The Provider Spectrum
Daneel supports five LLM providers, each with different trade-offs in quality, privacy, cost, and setup. This page helps you understand when to use which.
For configuration steps, see Connect a Cloud Provider. For the full technical specs, see the AI Providers reference.
The spectrum
Section titled “The spectrum”Providers are arranged from most private (left) to most capable (right):
WebGPU → Gemini Nano → Ollama → Azure OpenAI → Claude ↑ ↑ 100% local highest quality zero cost per-token cost smaller models largest modelsThere is no universally “best” provider. The right choice depends on what you’re optimizing for.
Provider comparison
Section titled “Provider comparison”| WebGPU | Gemini Nano | Ollama | Azure OpenAI | Claude | |
|---|---|---|---|---|---|
| Privacy | On-device | On-device | Local network | Your cloud | Third-party |
| Quality | Good (up to 3B models) | Basic (3B) | Good to excellent | Excellent | Excellent |
| Cost | Free | Free | Free | Azure pricing | Per-token |
| Setup | None | Chrome flag | Install Ollama | Azure subscription | API key |
| Internet | No | No | LAN only | Yes | Yes |
| Tool calling | Experimental | Experimental | Yes | Yes | Yes (best) |
| Model variety | 20+ models | 1 model | Thousands | Your deployments | 3 models |
When to use each
Section titled “When to use each”WebGPU — privacy above all
Section titled “WebGPU — privacy above all”Choose WebGPU when:
- You need complete privacy with zero data leaving your machine
- You’re working with sensitive or confidential content
- You don’t have (or don’t want to use) API keys
- You have a decent GPU (most modern integrated GPUs work)

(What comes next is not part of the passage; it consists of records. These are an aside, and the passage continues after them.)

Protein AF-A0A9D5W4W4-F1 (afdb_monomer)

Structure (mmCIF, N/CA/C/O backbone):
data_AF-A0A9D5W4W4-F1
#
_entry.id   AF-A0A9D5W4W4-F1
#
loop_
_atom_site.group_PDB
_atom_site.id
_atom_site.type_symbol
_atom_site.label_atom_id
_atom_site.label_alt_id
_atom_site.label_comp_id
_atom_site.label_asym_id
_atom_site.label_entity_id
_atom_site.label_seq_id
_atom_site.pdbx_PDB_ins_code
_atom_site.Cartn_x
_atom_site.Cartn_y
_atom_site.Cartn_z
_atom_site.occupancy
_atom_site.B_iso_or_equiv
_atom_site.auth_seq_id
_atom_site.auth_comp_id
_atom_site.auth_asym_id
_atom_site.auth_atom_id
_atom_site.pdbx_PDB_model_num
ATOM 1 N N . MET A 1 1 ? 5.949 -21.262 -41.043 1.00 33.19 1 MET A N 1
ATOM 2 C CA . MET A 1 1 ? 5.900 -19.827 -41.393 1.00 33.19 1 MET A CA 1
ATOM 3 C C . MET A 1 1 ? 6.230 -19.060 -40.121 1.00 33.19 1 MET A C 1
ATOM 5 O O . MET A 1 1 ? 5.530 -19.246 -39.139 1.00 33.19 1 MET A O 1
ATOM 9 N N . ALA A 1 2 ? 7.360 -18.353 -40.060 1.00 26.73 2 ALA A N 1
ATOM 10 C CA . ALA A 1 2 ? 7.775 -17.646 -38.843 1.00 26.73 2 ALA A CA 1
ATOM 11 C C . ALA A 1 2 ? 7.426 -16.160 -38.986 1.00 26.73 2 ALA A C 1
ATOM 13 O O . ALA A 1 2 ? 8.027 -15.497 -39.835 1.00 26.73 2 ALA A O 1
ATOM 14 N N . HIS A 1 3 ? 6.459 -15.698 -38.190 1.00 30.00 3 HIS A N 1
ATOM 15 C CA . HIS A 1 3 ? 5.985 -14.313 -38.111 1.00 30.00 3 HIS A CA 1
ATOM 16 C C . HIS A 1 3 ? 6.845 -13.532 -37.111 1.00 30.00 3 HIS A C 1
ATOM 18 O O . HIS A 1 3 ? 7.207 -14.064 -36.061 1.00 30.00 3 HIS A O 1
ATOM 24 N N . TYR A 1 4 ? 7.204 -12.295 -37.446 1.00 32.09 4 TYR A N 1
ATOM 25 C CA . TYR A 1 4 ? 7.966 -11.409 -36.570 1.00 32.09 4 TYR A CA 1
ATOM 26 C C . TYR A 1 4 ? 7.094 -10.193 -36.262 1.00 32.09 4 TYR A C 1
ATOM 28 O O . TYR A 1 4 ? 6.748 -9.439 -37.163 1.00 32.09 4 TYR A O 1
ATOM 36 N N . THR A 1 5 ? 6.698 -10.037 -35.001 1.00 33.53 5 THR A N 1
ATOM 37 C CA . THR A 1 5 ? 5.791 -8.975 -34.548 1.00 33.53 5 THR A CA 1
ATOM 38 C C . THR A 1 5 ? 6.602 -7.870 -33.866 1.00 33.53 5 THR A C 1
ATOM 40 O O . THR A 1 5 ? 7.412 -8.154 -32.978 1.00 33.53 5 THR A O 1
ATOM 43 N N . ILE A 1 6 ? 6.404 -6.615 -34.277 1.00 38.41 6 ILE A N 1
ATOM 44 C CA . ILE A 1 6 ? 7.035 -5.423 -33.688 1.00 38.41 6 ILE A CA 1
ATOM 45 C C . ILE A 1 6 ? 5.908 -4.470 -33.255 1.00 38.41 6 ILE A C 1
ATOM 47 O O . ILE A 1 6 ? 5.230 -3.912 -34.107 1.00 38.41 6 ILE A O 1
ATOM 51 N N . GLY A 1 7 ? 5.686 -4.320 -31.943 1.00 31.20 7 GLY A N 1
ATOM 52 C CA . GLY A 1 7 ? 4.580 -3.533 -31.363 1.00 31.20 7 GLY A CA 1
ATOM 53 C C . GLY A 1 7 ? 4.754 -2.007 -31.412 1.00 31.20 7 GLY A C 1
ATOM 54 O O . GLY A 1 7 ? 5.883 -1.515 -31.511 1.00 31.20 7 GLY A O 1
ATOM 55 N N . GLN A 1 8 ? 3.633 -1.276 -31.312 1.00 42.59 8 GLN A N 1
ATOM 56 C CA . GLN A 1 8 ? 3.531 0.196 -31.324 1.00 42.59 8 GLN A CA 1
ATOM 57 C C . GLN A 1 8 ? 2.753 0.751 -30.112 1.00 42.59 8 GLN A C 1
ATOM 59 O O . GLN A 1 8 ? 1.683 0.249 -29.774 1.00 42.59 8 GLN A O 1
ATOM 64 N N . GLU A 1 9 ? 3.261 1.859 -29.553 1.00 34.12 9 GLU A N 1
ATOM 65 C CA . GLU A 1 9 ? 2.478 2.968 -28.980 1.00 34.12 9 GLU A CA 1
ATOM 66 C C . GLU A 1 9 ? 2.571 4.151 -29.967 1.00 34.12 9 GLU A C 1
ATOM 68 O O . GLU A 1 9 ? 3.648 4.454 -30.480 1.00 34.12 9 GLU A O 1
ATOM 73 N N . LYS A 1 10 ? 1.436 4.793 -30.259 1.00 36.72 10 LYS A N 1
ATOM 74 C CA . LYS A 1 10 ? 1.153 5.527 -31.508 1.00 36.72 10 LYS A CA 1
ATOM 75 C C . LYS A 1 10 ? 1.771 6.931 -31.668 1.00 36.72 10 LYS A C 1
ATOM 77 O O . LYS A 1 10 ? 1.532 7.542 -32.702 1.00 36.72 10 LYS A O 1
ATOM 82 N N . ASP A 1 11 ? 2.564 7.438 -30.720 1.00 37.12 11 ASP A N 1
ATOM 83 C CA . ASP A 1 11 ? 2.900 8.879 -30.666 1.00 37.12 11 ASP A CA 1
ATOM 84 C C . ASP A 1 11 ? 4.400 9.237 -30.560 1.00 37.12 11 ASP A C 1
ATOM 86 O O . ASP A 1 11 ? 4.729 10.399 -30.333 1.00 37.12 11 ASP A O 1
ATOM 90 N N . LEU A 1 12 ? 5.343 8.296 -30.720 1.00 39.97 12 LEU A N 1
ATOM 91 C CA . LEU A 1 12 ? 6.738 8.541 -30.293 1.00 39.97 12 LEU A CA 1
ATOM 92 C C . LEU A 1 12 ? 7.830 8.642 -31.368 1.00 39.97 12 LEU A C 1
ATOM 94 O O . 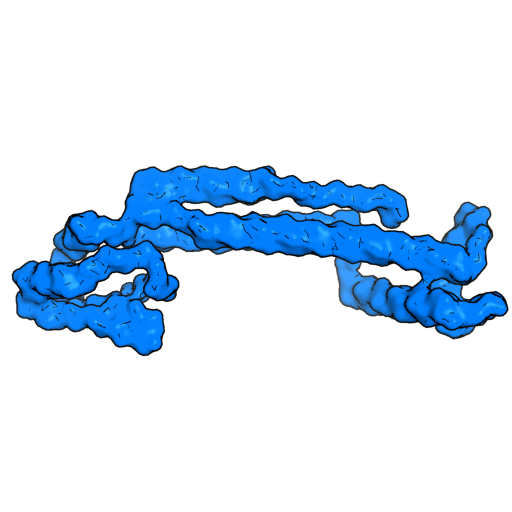LEU A 1 12 ? 8.934 9.056 -31.027 1.00 39.97 12 LEU A O 1
ATOM 98 N N . PHE A 1 13 ? 7.570 8.357 -32.647 1.00 41.34 13 PHE A N 1
ATOM 99 C CA . PHE A 1 13 ? 8.620 8.467 -33.672 1.00 41.34 13 PHE A CA 1
ATOM 100 C C . PHE A 1 13 ? 8.083 9.048 -34.981 1.00 41.34 13 PHE A C 1
ATOM 102 O O . PHE A 1 13 ? 7.286 8.415 -35.672 1.00 41.34 13 PHE A O 1
ATOM 109 N N . ALA A 1 14 ? 8.558 10.245 -35.341 1.00 42.41 14 ALA A N 1
ATOM 110 C CA . ALA A 1 14 ? 8.385 10.844 -36.663 1.00 42.41 14 ALA A CA 1
ATOM 111 C C . ALA A 1 14 ? 9.272 10.114 -37.687 1.00 42.41 14 ALA A C 1
ATOM 113 O O . ALA A 1 14 ? 10.226 10.672 -38.221 1.00 42.41 14 ALA A O 1
ATOM 114 N N . VAL A 1 15 ? 9.001 8.829 -37.909 1.00 49.88 15 VAL A N 1
ATOM 115 C CA . VAL A 1 15 ? 9.582 8.096 -39.033 1.00 49.88 15 VAL A CA 1
ATOM 116 C C . VAL A 1 15 ? 8.861 8.583 -40.284 1.00 49.88 15 VAL A C 1
ATOM 118 O O . VAL A 1 15 ? 7.632 8.525 -40.351 1.00 49.88 15 VAL A O 1
ATOM 121 N N . ASP A 1 16 ? 9.606 9.078 -41.270 1.00 62.78 16 ASP A N 1
ATOM 122 C CA . ASP A 1 16 ? 9.058 9.345 -42.598 1.00 62.78 16 ASP A CA 1
ATOM 123 C C . ASP A 1 16 ? 8.800 8.007 -43.302 1.00 62.78 16 ASP A C 1
ATOM 125 O O . ASP A 1 16 ? 9.623 7.482 -44.055 1.00 62.78 16 ASP A O 1
ATOM 129 N N . TYR A 1 17 ? 7.644 7.421 -42.987 1.00 58.34 17 TYR A N 1
ATOM 130 C CA . TYR A 1 17 ? 7.210 6.136 -43.524 1.00 58.34 17 TYR A CA 1
ATOM 131 C C . TYR A 1 17 ? 7.141 6.140 -45.053 1.00 58.34 17 TYR A C 1
ATOM 133 O O . TYR A 1 17 ? 7.340 5.091 -45.657 1.00 58.34 17 TYR A O 1
ATOM 141 N N . ALA A 1 18 ? 6.891 7.293 -45.683 1.00 62.97 18 ALA A N 1
ATOM 142 C CA . ALA A 1 18 ? 6.837 7.394 -47.137 1.00 62.97 18 ALA A CA 1
ATOM 143 C C . ALA A 1 18 ? 8.231 7.233 -47.759 1.00 62.97 18 ALA A C 1
ATOM 145 O O . ALA A 1 18 ? 8.379 6.516 -48.748 1.00 62.97 18 ALA A O 1
ATOM 146 N N . SER A 1 19 ? 9.252 7.837 -47.146 1.00 64.69 19 SER A N 1
ATOM 147 C CA . SER A 1 19 ? 10.644 7.692 -47.585 1.00 64.69 19 SER A CA 1
ATOM 148 C C . SER A 1 19 ? 11.180 6.278 -47.347 1.00 64.69 19 SER A C 1
ATOM 150 O O . SER A 1 19 ? 11.740 5.681 -48.266 1.00 64.69 19 SER A O 1
ATOM 152 N N . LEU A 1 20 ? 10.913 5.686 -46.174 1.00 61.91 20 LEU A N 1
ATOM 153 C CA . LEU A 1 20 ? 11.310 4.301 -45.885 1.00 61.91 20 LEU A CA 1
ATOM 154 C C . LEU A 1 20 ? 10.658 3.310 -46.863 1.00 61.91 20 LEU A C 1
ATOM 156 O O . LEU A 1 20 ? 11.313 2.397 -47.359 1.00 61.91 20 LEU A O 1
ATOM 160 N N . GLN A 1 21 ? 9.371 3.499 -47.161 1.00 61.91 21 GLN A N 1
ATOM 161 C CA . GLN A 1 21 ? 8.629 2.663 -48.102 1.00 61.91 21 GLN A CA 1
ATOM 162 C C . GLN A 1 21 ? 9.208 2.757 -49.522 1.00 61.91 21 GLN A C 1
ATOM 164 O O . GLN A 1 21 ? 9.426 1.732 -50.163 1.00 61.91 21 GLN A O 1
ATOM 169 N N . ALA A 1 22 ? 9.515 3.971 -49.990 1.00 67.69 22 ALA A N 1
ATOM 170 C CA . ALA A 1 22 ? 10.109 4.187 -51.307 1.00 67.69 22 ALA A CA 1
ATOM 171 C C . ALA A 1 22 ? 11.497 3.533 -51.440 1.00 67.69 22 ALA A C 1
ATOM 173 O O . ALA A 1 22 ? 11.806 2.955 -52.484 1.00 67.69 22 ALA A O 1
ATOM 174 N N . GLU A 1 23 ? 12.322 3.581 -50.390 1.00 65.88 23 GLU A N 1
ATOM 175 C CA . GLU A 1 23 ? 13.627 2.914 -50.382 1.00 65.88 23 GLU A CA 1
ATOM 176 C C . GLU A 1 23 ? 13.517 1.388 -50.315 1.00 65.88 23 GLU A C 1
ATOM 178 O O . GLU A 1 23 ? 14.275 0.699 -50.997 1.00 65.88 23 GLU A O 1
ATOM 183 N N . LEU A 1 24 ? 12.560 0.843 -49.555 1.00 62.75 24 LEU A N 1
ATOM 184 C CA . LEU A 1 24 ? 12.294 -0.598 -49.523 1.00 62.75 24 LEU A CA 1
ATOM 185 C C . LEU A 1 24 ? 11.828 -1.114 -50.892 1.00 62.75 24 LEU A C 1
ATOM 187 O O . LEU A 1 24 ? 12.361 -2.115 -51.381 1.00 62.75 24 LEU A O 1
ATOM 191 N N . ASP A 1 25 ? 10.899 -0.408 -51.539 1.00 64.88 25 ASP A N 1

Limitations: smaller models (up to ~3B parameters) mean lower quality on complex reasoning tasks. Tool calling is experimental and unreliable. That said, models like Bonsai 1.7B (q1) weigh just 291 MB while still supporting step-by-step reasoning, making WebGPU viable even on low-end hardware.
Gemini Nano — zero-setup local AI
Section titled “Gemini Nano — zero-setup local AI”Choose Gemini Nano when:
- You want on-device inference with zero downloads
- You’re on a Chrome version that supports the AI API
- Quality requirements are modest
Limitations: single model, no model choice, limited capabilities, experimental tool calling.
Ollama — local power
Section titled “Ollama — local power”Choose Ollama when:
- You want to run larger, more capable models locally
- Privacy matters but you’re comfortable with localhost/LAN traffic
- You want to experiment with many different models
- You need reliable tool calling with local models
Limitations: requires installing and running the Ollama server. Resource-heavy for large models.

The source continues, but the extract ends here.